▼

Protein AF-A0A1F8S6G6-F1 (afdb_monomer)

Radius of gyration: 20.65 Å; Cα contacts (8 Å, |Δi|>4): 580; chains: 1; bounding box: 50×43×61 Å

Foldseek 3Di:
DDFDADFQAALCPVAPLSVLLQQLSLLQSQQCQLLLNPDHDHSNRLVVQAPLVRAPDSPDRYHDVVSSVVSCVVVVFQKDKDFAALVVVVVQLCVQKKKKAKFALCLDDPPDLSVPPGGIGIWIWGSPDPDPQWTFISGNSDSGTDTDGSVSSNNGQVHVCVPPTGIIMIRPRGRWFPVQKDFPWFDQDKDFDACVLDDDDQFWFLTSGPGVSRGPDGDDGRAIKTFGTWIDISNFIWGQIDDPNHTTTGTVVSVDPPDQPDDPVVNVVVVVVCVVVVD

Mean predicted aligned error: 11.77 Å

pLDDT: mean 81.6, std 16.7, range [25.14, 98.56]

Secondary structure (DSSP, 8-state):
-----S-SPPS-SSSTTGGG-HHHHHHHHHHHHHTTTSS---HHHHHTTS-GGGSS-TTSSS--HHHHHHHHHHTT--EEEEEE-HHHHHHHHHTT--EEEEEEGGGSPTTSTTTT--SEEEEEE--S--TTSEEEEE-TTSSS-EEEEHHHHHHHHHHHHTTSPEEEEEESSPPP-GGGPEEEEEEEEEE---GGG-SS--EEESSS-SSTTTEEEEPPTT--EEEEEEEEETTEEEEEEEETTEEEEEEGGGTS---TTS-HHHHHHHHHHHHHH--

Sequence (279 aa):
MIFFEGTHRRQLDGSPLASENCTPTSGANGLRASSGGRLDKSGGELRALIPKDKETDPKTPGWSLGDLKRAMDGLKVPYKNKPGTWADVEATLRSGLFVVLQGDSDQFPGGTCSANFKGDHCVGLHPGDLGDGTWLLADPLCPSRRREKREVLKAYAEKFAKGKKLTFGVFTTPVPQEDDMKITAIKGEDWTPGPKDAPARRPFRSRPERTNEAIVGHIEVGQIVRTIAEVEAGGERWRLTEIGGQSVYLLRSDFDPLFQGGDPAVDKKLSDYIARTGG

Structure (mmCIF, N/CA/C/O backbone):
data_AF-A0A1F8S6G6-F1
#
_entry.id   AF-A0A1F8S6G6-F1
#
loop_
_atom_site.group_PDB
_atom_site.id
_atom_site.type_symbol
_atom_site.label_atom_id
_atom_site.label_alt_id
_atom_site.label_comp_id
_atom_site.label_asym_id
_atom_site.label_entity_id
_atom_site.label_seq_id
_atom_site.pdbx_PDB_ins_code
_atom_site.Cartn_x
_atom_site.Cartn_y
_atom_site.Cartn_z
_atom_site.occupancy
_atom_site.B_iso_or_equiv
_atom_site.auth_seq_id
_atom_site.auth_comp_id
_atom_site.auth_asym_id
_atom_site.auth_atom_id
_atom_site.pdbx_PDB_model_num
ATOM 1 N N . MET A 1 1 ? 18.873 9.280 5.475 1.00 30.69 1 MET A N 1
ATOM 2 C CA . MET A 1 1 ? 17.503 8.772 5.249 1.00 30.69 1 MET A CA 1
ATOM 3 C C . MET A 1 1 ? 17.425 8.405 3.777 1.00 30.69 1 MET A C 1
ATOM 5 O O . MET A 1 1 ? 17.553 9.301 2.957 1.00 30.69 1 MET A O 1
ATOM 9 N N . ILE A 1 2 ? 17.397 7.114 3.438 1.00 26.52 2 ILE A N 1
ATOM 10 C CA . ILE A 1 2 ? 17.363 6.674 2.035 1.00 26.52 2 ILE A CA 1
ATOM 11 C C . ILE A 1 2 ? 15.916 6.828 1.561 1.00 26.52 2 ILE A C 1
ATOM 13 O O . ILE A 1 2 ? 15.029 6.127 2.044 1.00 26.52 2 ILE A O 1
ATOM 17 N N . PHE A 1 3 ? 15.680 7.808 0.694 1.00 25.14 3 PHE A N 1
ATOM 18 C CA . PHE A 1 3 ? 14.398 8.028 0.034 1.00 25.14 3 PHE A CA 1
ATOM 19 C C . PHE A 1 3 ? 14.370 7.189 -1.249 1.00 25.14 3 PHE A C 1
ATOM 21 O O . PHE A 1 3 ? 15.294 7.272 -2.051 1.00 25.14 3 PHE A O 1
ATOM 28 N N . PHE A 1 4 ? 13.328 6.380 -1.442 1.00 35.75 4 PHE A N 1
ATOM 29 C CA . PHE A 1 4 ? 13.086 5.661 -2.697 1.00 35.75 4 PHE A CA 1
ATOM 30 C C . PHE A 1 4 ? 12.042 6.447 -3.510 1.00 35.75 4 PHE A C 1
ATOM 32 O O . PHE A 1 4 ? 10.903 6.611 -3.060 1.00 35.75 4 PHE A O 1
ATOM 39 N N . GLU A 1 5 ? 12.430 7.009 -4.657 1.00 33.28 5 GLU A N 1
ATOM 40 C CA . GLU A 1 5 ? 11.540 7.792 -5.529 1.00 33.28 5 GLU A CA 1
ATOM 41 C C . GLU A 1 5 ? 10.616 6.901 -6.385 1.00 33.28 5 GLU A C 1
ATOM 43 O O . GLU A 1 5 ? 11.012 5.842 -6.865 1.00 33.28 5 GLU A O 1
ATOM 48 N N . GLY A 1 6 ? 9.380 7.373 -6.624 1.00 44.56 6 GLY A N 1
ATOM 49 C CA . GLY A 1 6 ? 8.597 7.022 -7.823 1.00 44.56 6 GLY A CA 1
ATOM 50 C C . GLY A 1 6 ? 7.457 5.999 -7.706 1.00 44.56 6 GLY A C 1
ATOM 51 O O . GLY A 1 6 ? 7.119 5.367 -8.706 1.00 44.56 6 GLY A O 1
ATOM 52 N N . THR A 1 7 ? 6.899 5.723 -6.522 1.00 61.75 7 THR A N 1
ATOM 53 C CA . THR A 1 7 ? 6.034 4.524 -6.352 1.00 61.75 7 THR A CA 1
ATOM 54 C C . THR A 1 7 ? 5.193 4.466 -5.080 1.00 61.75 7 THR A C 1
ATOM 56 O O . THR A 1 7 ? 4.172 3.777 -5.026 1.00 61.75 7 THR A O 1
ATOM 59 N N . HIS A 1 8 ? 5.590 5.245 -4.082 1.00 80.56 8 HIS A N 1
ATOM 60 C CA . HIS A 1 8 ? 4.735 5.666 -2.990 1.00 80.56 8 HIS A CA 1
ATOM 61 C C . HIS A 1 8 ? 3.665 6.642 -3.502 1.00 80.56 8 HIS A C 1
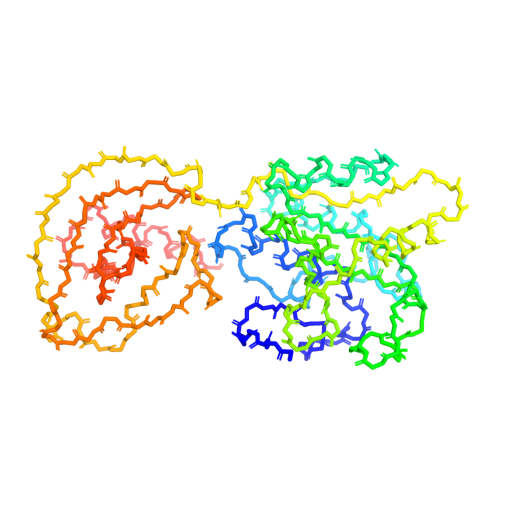ATOM 63 O O . HIS A 1 8 ? 3.979 7.619 -4.185 1.00 80.56 8 HIS A O 1
ATOM 69 N N . ARG A 1 9 ? 2.397 6.393 -3.167 1.00 84.75 9 ARG A N 1
ATOM 70 C CA . ARG A 1 9 ? 1.307 7.332 -3.451 1.00 84.75 9 ARG A CA 1
ATOM 71 C C . ARG A 1 9 ? 1.221 8.359 -2.329 1.00 84.75 9 ARG A C 1
ATOM 73 O O . ARG A 1 9 ? 1.122 7.978 -1.163 1.00 84.75 9 ARG A O 1
ATOM 80 N N . ARG A 1 10 ? 1.230 9.636 -2.716 1.00 89.44 10 ARG A N 1
ATOM 81 C CA . ARG A 1 10 ? 1.037 10.796 -1.840 1.00 89.44 10 ARG A CA 1
ATOM 82 C C . ARG A 1 10 ? -0.414 11.244 -1.892 1.00 89.44 10 ARG A C 1
ATOM 84 O O . ARG A 1 10 ? -1.032 11.145 -2.947 1.00 89.44 10 ARG A O 1
ATOM 91 N N . GLN A 1 11 ? -0.931 11.781 -0.792 1.00 89.44 11 GLN A N 1
ATOM 92 C CA . GLN A 1 11 ? -2.278 12.355 -0.792 1.00 89.44 11 GLN A CA 1
ATOM 93 C C . GLN A 1 11 ? -2.332 13.681 -1.552 1.00 89.44 11 GLN A C 1
ATOM 95 O O . GLN A 1 11 ? -3.344 13.987 -2.170 1.00 89.44 11 GLN A O 1
ATOM 100 N N . LEU A 1 12 ? -1.223 14.434 -1.559 1.00 86.31 12 LEU A N 1
ATOM 101 C CA . LEU A 1 12 ? -1.049 15.665 -2.334 1.00 86.31 12 LEU A CA 1
ATOM 102 C C . LEU A 1 12 ? -0.811 15.344 -3.819 1.00 86.31 12 LEU A C 1
ATOM 104 O O . LEU A 1 12 ? 0.272 15.582 -4.347 1.00 86.31 12 LEU A O 1
ATOM 108 N N . ASP A 1 13 ? -1.817 14.753 -4.463 1.00 82.56 13 ASP A N 1
ATOM 109 C CA . ASP A 1 13 ? -1.786 14.259 -5.846 1.00 82.56 13 ASP A CA 1
ATOM 110 C C . ASP A 1 13 ? -2.436 15.209 -6.867 1.00 82.56 13 ASP A C 1
ATOM 112 O O . ASP A 1 13 ? -2.576 14.860 -8.037 1.00 82.56 13 ASP A O 1
ATOM 116 N N . GLY A 1 14 ? -2.831 16.409 -6.432 1.00 86.88 14 GLY A N 1
ATOM 117 C CA . GLY A 1 14 ? -3.483 17.421 -7.268 1.00 86.88 14 GLY A CA 1
ATOM 118 C C . GLY A 1 14 ? -4.994 17.240 -7.430 1.00 86.88 14 GLY A C 1
ATOM 119 O O . GLY A 1 14 ? -5.633 18.069 -8.075 1.00 86.88 14 GLY A O 1
ATOM 120 N N . SER A 1 15 ? -5.590 16.200 -6.837 1.00 89.19 15 SER A N 1
ATOM 121 C CA . SER A 1 15 ? -7.046 16.031 -6.837 1.00 89.19 15 SER A CA 1
ATOM 122 C C . SER A 1 15 ? -7.756 17.054 -5.927 1.00 89.19 15 SER A C 1
ATOM 124 O O . SER A 1 15 ? -7.153 17.556 -4.974 1.00 89.19 15 SER A O 1
ATOM 126 N N . PRO A 1 16 ? -9.055 17.350 -6.152 1.00 86.69 16 PRO A N 1
ATOM 127 C CA . PRO A 1 16 ? -9.784 18.366 -5.380 1.00 86.69 16 PRO A CA 1
ATOM 128 C C . PRO A 1 16 ? -9.813 18.140 -3.860 1.00 86.69 16 PRO A C 1
ATOM 130 O O . PRO A 1 16 ? -9.967 19.094 -3.107 1.00 86.69 16 PRO A O 1
ATOM 133 N N . LEU A 1 17 ? -9.667 16.888 -3.408 1.00 87.25 17 LEU A N 1
ATOM 134 C CA . LEU A 1 17 ? -9.690 16.491 -1.993 1.00 87.25 17 LEU A CA 1
ATOM 135 C C . LEU A 1 17 ? -8.323 15.985 -1.501 1.00 87.25 17 LEU A C 1
ATOM 137 O O . LEU A 1 17 ? -8.237 15.245 -0.525 1.00 87.25 17 LEU A O 1
ATOM 141 N N . ALA A 1 18 ? -7.237 16.384 -2.165 1.00 86.50 18 ALA A N 1
ATOM 142 C CA . ALA A 1 18 ? -5.881 15.917 -1.885 1.00 86.50 18 ALA A CA 1
ATOM 143 C C . ALA A 1 18 ? -5.433 16.081 -0.412 1.00 86.50 18 ALA A C 1
ATOM 145 O O . ALA A 1 18 ? -4.706 15.243 0.122 1.00 86.50 18 ALA A O 1
ATOM 146 N N . SER A 1 19 ? -5.893 17.119 0.293 1.00 86.94 19 SER A N 1
ATOM 147 C CA . SER A 1 19 ? -5.599 17.324 1.722 1.00 86.94 19 SER A CA 1
ATOM 148 C C . SER A 1 19 ? -6.331 16.357 2.661 1.00 86.94 19 SER A C 1
ATOM 150 O O . SER A 1 19 ? -5.949 16.234 3.821 1.00 86.94 19 SER A O 1
ATOM 152 N N . GLU A 1 20 ? -7.357 15.665 2.167 1.00 90.00 20 GLU A N 1
ATOM 153 C CA . GLU A 1 20 ? -8.233 14.757 2.919 1.00 90.00 20 GLU A CA 1
ATOM 154 C C . GLU A 1 20 ? -8.004 13.285 2.519 1.00 90.00 20 GLU A C 1
ATOM 156 O O . GLU A 1 20 ? -8.653 12.373 3.019 1.00 90.00 20 GLU A O 1
ATOM 161 N N . ASN A 1 21 ? -7.061 13.008 1.615 1.00 92.81 21 ASN A N 1
ATOM 162 C CA . ASN A 1 21 ? -6.929 11.700 0.974 1.00 92.81 21 ASN A CA 1
ATOM 163 C C . ASN A 1 21 ? -6.060 10.682 1.738 1.00 92.81 21 ASN A C 1
ATOM 165 O O . ASN A 1 21 ? -5.640 9.696 1.131 1.00 92.81 21 ASN A O 1
ATOM 169 N N . CYS A 1 22 ? -5.797 10.832 3.040 1.00 94.94 22 CYS A N 1
ATOM 170 C CA . CYS A 1 22 ? -4.901 9.919 3.772 1.00 94.94 22 CYS A CA 1
ATOM 171 C C . CYS A 1 22 ? -5.329 8.439 3.666 1.00 94.94 22 CYS A C 1
ATOM 173 O O . CYS A 1 22 ? -4.525 7.567 3.329 1.00 94.94 22 CYS A O 1
ATOM 175 N N . THR A 1 23 ? -6.619 8.149 3.865 1.00 97.19 23 THR A N 1
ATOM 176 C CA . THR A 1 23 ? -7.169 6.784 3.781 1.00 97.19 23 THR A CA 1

▲

* _Description of the task_:
Could you reproduce, exactly, every line above from the line with "ATOM 53 C CA" to the line with "ATOM 56 O O", and no other line? Both ends count.

* _Reply_:
ATOM 53 C CA . THR A 1 7 ? 6.034 4.524 -6.352 1.00 61.75 7 THR A CA 1
ATOM 54 C C . THR A 1 7 ? 5.193 4.466 -5.080 1.00 61.75 7 THR A C 1
ATOM 56 O O . THR A 1 7 ? 4.172 3.777 -5.026 1.00 61.75 7 THR A O 1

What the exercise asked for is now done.